Exercise directions - For the listing below, print exactly the lines from the line with "ATOM 5 O O ." to the line with "ATOM 32 C C", both included, and nothing beyond them.

Records for this exercise -
# # #

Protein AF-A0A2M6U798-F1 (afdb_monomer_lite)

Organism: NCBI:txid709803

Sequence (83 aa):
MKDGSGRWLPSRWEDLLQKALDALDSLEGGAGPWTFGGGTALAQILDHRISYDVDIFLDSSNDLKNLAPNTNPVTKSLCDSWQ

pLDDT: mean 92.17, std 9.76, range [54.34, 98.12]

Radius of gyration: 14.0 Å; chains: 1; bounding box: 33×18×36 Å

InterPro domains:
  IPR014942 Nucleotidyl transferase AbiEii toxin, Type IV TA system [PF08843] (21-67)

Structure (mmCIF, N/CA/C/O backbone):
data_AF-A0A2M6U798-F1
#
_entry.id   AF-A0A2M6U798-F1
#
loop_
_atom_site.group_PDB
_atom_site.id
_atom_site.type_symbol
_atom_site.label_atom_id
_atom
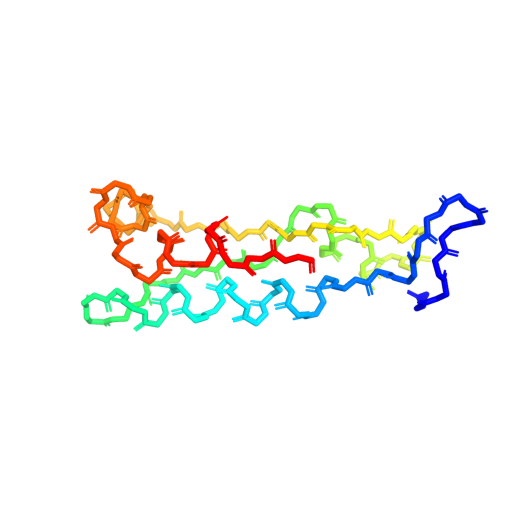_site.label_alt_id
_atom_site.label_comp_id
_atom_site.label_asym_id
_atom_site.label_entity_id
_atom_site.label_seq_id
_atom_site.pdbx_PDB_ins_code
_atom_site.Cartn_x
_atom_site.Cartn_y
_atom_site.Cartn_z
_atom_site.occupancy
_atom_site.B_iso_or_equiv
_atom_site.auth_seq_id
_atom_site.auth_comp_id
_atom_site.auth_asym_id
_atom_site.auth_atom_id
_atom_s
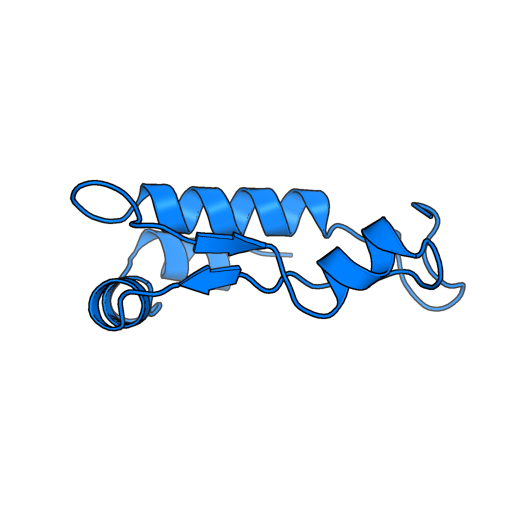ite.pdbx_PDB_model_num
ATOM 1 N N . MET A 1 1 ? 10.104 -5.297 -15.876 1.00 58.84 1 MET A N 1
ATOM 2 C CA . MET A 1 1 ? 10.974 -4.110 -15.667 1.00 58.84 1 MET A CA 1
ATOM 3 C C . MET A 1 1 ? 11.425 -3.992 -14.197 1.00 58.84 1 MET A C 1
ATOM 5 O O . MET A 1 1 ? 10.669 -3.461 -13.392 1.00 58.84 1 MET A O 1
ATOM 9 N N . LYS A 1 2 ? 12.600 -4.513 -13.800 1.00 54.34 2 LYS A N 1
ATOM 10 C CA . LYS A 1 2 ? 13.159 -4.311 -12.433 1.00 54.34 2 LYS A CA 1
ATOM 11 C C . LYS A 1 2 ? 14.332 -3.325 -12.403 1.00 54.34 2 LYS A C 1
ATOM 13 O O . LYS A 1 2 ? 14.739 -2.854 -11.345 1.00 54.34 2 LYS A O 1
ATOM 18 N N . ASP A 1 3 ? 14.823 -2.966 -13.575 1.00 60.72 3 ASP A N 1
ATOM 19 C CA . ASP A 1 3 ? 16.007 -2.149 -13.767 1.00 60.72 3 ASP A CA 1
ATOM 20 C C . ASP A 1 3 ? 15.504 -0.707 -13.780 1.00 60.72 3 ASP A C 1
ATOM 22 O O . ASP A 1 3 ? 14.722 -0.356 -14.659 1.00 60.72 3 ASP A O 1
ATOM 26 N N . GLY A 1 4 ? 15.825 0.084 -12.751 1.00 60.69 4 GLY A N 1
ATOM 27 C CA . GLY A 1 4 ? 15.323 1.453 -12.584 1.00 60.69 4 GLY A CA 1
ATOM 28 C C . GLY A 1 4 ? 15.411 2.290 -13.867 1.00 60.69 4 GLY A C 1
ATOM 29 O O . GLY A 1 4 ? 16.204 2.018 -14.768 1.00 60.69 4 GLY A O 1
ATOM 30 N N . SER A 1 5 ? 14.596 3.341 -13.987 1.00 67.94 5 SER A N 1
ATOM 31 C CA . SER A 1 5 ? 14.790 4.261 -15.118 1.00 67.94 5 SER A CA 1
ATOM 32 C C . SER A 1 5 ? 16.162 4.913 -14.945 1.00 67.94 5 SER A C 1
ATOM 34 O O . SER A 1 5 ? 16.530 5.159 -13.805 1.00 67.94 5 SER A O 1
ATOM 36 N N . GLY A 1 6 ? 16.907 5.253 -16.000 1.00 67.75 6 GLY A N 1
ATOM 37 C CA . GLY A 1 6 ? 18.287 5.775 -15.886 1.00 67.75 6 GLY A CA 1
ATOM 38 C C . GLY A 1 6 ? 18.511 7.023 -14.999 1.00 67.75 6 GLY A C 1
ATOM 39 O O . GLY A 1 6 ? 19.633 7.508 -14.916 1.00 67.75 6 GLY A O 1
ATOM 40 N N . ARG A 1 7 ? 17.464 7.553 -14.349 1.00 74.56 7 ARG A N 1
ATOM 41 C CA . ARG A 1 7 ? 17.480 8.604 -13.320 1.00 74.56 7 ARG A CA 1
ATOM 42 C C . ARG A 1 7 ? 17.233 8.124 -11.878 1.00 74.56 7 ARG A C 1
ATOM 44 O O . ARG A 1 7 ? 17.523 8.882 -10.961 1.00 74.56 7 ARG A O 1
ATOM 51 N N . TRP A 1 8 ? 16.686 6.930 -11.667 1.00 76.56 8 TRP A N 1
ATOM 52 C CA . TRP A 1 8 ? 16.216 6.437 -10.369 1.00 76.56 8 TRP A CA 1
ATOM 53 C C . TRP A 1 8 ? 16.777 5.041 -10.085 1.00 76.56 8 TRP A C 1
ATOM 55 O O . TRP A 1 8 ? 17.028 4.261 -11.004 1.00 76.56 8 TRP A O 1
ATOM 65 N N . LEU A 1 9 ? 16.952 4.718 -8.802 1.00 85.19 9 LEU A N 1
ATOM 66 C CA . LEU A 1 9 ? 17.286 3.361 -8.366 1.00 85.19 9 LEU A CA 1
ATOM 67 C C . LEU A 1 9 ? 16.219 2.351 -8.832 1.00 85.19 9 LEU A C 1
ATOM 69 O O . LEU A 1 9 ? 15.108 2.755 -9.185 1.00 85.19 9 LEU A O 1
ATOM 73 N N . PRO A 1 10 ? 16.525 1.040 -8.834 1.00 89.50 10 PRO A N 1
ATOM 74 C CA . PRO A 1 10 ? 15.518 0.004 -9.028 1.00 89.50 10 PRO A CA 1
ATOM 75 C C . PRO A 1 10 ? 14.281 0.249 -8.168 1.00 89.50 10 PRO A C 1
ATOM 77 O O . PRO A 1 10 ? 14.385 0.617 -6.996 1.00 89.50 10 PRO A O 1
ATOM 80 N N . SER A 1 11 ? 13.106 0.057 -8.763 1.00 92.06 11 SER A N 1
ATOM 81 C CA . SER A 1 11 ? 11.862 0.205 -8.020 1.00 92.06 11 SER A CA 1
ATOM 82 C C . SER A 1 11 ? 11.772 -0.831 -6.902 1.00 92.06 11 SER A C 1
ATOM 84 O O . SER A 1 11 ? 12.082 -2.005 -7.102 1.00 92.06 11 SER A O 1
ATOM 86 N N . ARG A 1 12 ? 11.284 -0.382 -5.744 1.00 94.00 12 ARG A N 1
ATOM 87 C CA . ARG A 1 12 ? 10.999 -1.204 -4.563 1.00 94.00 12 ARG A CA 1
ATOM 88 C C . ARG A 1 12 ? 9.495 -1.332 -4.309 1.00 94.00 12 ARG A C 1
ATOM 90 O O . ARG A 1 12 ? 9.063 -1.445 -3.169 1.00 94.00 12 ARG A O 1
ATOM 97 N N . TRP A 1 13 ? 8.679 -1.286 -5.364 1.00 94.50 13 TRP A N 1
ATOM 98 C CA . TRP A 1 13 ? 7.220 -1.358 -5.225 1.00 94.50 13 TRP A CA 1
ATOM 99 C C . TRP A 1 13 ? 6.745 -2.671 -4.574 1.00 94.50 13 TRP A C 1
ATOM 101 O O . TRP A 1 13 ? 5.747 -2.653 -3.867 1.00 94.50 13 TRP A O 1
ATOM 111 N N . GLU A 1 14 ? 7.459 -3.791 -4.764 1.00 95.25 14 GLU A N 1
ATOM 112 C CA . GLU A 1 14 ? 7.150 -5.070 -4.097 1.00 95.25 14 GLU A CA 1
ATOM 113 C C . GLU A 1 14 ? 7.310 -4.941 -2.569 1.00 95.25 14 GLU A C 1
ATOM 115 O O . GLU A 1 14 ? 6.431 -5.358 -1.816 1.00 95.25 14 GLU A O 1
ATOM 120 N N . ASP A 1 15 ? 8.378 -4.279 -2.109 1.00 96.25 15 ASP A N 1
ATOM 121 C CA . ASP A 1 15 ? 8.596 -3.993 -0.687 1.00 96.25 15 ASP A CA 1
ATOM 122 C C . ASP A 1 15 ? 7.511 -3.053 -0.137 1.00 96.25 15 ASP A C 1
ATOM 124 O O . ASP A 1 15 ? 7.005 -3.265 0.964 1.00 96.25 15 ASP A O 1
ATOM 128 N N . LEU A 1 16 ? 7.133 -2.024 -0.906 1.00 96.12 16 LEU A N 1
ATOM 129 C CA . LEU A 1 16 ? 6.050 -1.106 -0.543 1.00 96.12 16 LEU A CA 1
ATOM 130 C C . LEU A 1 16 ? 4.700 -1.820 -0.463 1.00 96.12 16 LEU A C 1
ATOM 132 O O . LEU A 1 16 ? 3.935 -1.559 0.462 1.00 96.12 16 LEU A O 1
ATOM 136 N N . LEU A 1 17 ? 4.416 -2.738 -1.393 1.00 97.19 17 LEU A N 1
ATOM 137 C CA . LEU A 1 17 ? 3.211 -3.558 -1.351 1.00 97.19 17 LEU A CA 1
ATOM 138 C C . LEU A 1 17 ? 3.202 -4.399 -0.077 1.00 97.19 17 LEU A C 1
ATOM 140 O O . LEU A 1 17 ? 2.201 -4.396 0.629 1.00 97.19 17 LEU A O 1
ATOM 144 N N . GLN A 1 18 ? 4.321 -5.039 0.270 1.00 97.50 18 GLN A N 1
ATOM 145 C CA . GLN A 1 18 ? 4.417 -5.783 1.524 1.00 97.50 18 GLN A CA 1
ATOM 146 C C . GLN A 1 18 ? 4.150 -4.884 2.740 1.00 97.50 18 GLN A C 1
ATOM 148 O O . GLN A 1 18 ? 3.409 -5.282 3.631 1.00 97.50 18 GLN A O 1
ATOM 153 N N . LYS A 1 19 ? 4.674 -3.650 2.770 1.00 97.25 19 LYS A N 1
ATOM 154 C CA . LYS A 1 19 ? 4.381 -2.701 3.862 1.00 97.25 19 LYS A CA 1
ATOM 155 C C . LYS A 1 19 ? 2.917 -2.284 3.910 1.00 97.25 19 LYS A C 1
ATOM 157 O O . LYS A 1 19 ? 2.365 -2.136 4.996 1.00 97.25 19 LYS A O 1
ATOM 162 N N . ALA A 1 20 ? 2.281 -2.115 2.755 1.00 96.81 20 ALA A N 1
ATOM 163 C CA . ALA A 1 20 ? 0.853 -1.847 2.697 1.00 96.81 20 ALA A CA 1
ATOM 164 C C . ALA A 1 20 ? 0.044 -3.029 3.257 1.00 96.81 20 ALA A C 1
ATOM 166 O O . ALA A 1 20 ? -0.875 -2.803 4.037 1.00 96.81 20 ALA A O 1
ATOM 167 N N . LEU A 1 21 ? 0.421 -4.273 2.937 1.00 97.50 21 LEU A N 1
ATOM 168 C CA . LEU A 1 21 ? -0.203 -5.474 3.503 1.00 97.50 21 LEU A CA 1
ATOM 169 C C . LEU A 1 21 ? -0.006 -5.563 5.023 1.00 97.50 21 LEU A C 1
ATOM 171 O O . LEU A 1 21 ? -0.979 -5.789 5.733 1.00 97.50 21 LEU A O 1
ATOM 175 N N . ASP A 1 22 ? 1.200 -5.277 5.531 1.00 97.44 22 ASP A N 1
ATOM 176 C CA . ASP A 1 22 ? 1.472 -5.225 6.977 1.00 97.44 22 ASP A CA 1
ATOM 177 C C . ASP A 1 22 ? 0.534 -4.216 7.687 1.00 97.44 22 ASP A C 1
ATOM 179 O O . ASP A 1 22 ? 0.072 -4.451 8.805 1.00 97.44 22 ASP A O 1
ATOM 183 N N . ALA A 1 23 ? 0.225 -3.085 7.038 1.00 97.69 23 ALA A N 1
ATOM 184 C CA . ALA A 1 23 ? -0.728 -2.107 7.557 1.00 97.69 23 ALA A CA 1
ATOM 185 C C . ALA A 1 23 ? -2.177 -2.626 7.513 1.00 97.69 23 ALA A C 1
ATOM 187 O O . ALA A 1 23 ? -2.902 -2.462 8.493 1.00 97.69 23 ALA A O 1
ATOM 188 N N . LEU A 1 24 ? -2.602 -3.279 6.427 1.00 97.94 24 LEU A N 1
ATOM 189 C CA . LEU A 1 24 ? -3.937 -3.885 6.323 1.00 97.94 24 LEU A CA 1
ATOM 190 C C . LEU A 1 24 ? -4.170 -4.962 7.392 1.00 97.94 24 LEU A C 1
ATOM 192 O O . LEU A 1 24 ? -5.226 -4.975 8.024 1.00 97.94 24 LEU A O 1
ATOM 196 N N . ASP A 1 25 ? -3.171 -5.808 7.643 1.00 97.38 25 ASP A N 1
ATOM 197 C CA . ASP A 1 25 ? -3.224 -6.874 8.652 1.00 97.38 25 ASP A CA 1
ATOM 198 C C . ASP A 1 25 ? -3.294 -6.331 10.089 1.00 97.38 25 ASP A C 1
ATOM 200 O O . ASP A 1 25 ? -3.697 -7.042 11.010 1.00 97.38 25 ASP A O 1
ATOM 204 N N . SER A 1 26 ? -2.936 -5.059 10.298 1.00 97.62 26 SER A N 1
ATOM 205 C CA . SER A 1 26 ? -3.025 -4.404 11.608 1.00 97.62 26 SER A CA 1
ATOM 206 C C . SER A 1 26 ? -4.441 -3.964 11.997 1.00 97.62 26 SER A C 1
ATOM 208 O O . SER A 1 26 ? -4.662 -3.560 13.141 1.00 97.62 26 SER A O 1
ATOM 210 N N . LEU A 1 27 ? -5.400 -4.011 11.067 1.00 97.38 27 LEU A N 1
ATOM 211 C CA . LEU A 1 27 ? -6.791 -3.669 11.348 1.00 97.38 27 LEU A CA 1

# # #

Answer box -
ATOM 5 O O . MET A 1 1 ? 10.669 -3.461 -13.392 1.00 58.84 1 MET A O 1
ATOM 9 N N . LYS A 1 2 ? 12.600 -4.513 -13.800 1.00 54.34 2 LYS A N 1
ATOM 10 C CA . LYS A 1 2 ? 13.159 -4.311 -12.433 1.00 54.34 2 LYS A CA 1
ATOM 11 C C . LYS A 1 2 ? 14.332 -3.325 -12.403 1.00 54.34 2 LYS A C 1
ATOM 13 O O . LYS A 1 2 ? 14.739 -2.854 -11.345 1.00 54.34 2 LYS A O 1
ATOM 18 N N . ASP A 1 3 ? 14.823 -2.966 -13.575 1.00 60.72 3 ASP A N 1
ATOM 19 C CA . ASP A 1 3 ? 16.007 -2.149 -13.767 1.00 60.72 3 ASP A CA 1
ATOM 20 C C . ASP A 1 3 ? 15.504 -0.707 -13.780 1.00 60.72 3 ASP A C 1
ATOM 22 O O . ASP A 1 3 ? 14.722 -0.356 -14.659 1.00 60.72 3 ASP A O 1
ATOM 26 N N . GLY A 1 4 ? 15.825 0.084 -12.751 1.00 60.69 4 GLY A N 1
ATOM 27 C CA . GLY A 1 4 ? 15.323 1.453 -12.584 1.00 60.69 4 GLY A CA 1
ATOM 28 C C . GLY A 1 4 ? 15.411 2.290 -13.867 1.00 60.69 4 GLY A C 1
ATOM 29 O O . GLY A 1 4 ? 16.204 2.018 -14.768 1.00 60.69 4 GLY A O 1
ATOM 30 N N . SER A 1 5 ? 14.596 3.341 -13.987 1.00 67.94 5 SER A N 1
ATOM 31 C CA . SER A 1 5 ? 14.790 4.261 -15.118 1.00 67.94 5 SER A CA 1
ATOM 32 C C . SER A 1 5 ? 16.162 4.913 -14.945 1.00 67.94 5 SER A C 1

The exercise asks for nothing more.